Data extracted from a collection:
════════════════
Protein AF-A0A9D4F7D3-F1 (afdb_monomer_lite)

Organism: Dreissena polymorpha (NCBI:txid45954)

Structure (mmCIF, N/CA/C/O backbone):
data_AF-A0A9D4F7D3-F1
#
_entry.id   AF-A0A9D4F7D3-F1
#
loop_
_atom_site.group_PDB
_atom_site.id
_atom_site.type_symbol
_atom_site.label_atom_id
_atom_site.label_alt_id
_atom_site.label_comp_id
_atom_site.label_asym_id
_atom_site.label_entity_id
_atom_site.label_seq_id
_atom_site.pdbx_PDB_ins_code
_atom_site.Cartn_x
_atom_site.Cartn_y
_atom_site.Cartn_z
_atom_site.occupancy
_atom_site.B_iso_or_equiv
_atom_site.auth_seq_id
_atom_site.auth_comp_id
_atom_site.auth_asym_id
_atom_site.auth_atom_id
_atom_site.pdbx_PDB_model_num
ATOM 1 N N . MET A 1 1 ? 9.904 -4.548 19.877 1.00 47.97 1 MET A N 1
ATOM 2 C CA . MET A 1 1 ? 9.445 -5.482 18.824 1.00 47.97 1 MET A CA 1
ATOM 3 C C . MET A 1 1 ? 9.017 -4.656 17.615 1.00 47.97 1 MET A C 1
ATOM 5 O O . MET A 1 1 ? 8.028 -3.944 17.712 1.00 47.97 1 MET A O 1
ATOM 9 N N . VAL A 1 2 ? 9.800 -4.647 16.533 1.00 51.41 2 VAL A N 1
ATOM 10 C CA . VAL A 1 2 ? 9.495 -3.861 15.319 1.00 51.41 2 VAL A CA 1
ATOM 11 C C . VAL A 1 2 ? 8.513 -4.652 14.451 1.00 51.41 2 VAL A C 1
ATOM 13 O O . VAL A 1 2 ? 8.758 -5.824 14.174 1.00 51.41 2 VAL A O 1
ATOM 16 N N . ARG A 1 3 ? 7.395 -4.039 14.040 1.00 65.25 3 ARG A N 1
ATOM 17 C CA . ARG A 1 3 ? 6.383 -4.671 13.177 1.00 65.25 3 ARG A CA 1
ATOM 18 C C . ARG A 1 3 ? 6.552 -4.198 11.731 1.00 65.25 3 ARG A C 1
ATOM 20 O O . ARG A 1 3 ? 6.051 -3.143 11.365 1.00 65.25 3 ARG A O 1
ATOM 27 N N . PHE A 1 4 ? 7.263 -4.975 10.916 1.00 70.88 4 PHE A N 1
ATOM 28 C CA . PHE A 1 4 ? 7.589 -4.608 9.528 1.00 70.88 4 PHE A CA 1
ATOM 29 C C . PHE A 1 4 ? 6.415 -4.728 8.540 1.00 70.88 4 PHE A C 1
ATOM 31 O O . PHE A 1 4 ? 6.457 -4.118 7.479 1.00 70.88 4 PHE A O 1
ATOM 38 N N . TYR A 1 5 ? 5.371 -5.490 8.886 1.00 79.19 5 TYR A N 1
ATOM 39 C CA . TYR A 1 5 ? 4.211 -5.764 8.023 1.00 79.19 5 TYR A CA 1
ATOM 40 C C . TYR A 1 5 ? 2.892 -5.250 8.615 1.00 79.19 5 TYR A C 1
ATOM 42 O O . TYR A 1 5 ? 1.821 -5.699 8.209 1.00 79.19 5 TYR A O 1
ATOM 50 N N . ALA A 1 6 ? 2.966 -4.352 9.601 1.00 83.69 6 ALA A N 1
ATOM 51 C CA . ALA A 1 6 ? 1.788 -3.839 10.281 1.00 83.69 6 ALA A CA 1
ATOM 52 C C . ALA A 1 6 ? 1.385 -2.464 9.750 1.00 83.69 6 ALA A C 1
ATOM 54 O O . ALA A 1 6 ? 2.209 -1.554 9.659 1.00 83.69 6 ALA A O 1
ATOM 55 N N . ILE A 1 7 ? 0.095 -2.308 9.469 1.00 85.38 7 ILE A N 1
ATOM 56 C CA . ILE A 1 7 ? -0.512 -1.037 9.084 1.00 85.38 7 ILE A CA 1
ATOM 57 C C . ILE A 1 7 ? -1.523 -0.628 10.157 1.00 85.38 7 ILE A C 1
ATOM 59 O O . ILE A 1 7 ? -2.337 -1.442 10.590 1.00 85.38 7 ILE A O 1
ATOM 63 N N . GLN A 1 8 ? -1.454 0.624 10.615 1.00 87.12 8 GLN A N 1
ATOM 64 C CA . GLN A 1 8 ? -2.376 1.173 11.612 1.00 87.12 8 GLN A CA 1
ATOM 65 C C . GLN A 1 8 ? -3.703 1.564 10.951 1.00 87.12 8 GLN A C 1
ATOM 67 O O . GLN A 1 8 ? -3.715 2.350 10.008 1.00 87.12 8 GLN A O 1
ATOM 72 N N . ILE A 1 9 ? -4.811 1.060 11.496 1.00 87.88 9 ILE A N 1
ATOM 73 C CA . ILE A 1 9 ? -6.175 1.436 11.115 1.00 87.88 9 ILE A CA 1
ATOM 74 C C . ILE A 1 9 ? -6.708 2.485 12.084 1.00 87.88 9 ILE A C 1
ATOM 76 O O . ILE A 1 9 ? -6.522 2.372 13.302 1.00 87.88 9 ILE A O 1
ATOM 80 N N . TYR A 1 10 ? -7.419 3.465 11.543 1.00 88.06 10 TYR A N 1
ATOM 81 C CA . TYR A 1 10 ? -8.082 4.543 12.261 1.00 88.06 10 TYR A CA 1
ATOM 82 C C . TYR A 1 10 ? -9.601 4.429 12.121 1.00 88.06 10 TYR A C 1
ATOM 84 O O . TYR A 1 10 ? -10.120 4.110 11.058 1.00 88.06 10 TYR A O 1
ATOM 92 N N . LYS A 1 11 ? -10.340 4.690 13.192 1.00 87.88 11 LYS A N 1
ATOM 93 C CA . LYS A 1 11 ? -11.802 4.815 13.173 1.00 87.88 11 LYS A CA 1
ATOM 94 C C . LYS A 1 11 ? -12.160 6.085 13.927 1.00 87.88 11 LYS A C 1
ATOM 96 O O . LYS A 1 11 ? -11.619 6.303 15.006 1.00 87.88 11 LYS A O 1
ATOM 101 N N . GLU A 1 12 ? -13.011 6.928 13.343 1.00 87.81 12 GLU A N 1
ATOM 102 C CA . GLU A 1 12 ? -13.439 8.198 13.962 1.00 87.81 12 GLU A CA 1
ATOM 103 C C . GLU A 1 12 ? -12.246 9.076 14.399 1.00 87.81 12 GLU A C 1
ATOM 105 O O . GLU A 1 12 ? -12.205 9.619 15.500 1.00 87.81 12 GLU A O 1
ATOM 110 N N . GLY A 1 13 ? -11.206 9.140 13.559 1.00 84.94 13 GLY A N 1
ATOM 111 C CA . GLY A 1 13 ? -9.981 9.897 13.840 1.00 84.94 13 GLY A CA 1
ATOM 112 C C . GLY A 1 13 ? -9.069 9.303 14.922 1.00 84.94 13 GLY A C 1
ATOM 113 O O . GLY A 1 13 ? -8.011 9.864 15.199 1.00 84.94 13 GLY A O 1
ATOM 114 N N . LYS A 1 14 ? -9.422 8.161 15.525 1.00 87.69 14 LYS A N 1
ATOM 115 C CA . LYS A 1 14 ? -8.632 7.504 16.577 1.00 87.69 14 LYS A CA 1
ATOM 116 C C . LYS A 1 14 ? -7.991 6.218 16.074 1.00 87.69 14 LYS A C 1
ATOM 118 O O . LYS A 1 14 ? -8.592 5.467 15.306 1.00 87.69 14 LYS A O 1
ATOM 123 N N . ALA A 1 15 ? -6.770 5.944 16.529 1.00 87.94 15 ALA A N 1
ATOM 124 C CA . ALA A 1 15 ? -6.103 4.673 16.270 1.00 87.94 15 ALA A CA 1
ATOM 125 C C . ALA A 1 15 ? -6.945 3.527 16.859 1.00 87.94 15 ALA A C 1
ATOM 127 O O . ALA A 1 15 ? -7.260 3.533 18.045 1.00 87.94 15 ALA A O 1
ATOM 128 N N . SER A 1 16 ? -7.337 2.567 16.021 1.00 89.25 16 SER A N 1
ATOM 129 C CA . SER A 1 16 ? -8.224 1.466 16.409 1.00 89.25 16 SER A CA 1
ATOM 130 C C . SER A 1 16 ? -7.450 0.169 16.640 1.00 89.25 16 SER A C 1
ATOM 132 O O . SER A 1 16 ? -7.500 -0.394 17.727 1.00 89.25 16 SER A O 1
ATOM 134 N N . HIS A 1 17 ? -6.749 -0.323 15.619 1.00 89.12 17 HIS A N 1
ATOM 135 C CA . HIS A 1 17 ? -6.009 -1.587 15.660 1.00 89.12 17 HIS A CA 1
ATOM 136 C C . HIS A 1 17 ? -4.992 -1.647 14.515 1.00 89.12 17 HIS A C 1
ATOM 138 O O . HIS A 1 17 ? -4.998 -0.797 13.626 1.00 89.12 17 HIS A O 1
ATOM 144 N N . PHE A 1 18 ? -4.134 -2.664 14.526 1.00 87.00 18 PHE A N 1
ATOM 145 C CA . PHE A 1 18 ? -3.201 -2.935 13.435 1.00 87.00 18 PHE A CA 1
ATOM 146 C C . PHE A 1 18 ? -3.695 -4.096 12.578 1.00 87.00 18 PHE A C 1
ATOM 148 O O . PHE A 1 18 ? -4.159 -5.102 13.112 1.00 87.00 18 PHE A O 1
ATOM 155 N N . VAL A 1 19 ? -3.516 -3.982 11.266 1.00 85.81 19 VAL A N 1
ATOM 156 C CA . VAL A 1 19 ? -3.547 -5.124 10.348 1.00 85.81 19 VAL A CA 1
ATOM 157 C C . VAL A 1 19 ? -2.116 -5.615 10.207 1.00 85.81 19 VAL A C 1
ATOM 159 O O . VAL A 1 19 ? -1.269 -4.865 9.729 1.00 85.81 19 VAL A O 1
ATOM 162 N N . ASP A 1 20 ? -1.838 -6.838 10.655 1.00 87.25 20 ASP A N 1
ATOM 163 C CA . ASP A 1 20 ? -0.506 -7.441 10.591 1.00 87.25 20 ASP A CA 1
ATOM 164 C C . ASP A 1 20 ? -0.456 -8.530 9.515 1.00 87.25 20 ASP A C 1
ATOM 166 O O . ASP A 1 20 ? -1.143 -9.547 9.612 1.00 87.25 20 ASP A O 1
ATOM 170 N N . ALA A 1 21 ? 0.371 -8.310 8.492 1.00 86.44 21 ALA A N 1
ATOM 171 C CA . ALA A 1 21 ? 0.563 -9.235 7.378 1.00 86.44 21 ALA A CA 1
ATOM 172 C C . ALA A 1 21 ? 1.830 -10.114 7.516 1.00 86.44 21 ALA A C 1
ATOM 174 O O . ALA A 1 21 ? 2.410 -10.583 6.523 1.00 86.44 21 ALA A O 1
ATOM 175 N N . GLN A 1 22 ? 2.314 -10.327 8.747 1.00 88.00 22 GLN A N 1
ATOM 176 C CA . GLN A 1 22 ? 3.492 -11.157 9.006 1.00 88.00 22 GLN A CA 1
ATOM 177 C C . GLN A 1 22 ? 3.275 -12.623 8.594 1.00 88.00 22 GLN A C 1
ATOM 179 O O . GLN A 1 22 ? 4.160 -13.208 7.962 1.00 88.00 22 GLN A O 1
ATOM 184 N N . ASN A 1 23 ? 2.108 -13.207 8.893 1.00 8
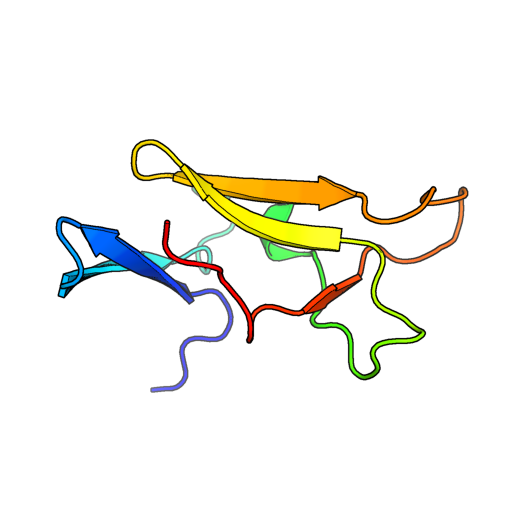8.25 23 ASN A N 1
ATOM 185 C CA . ASN A 1 23 ? 1.799 -14.600 8.560 1.00 88.25 23 ASN A CA 1
ATOM 186 C C . ASN A 1 23 ? 1.412 -14.750 7.079 1.00 88.25 23 ASN A C 1
ATOM 188 O O . ASN A 1 23 ? 0.327 -14.348 6.663 1.00 88.25 23 ASN A O 1
ATOM 192 N N . LYS A 1 24 ? 2.281 -15.388 6.286 1.00 87.19 24 LYS A N 1
ATOM 193 C CA . LYS A 1 24 ? 2.062 -15.622 4.848 1.00 87.19 24 LYS A CA 1
ATOM 194 C C . LYS A 1 24 ? 0.817 -16.465 4.542 1.00 87.19 24 LYS A C 1
ATOM 196 O O . LYS A 1 24 ? 0.234 -16.266 3.487 1.00 87.19 24 LYS A O 1
ATOM 201 N N . ALA A 1 25 ? 0.407 -17.371 5.433 1.00 90.88 25 ALA A N 1
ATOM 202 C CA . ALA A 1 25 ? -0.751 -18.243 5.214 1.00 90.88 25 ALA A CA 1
════════════════
> Task brief: Word for word, restate the lines above from the line containing "ATOM 163 C CA" through the line containing "ATOM 179 O O", with both included and nothing else.

> Solution to the problem:
ATOM 163 C CA . ASP A 1 20 ? -0.506 -7.441 10.591 1.00 87.25 20 ASP A CA 1
ATOM 164 C C . ASP A 1 20 ? -0.456 -8.530 9.515 1.00 87.25 20 ASP A C 1
ATOM 166 O O . ASP A 1 20 ? -1.143 -9.547 9.612 1.00 87.25 20 ASP A O 1
ATOM 170 N N . ALA A 1 21 ? 0.371 -8.310 8.492 1.00 86.44 21 ALA A N 1
ATOM 171 C CA . ALA A 1 21 ? 0.563 -9.235 7.378 1.00 86.44 21 ALA A CA 1
ATOM 172 C C . ALA A 1 21 ? 1.830 -10.114 7.516 1.00 86.44 21 ALA A C 1
ATOM 174 O O . ALA A 1 21 ? 2.410 -10.583 6.523 1.00 86.44 21 ALA A O 1
ATOM 175 N N . GLN A 1 22 ? 2.314 -10.327 8.747 1.00 88.00 22 GLN A N 1
ATOM 176 C CA . GLN A 1 22 ? 3.492 -11.157 9.006 1.00 88.00 22 GLN A CA 1
ATOM 177 C C . GLN A 1 22 ? 3.275 -12.623 8.594 1.00 88.00 22 GLN A C 1
ATOM 179 O O . GLN A 1 22 ? 4.160 -13.208 7.962 1.00 88.00 22 GLN A O 1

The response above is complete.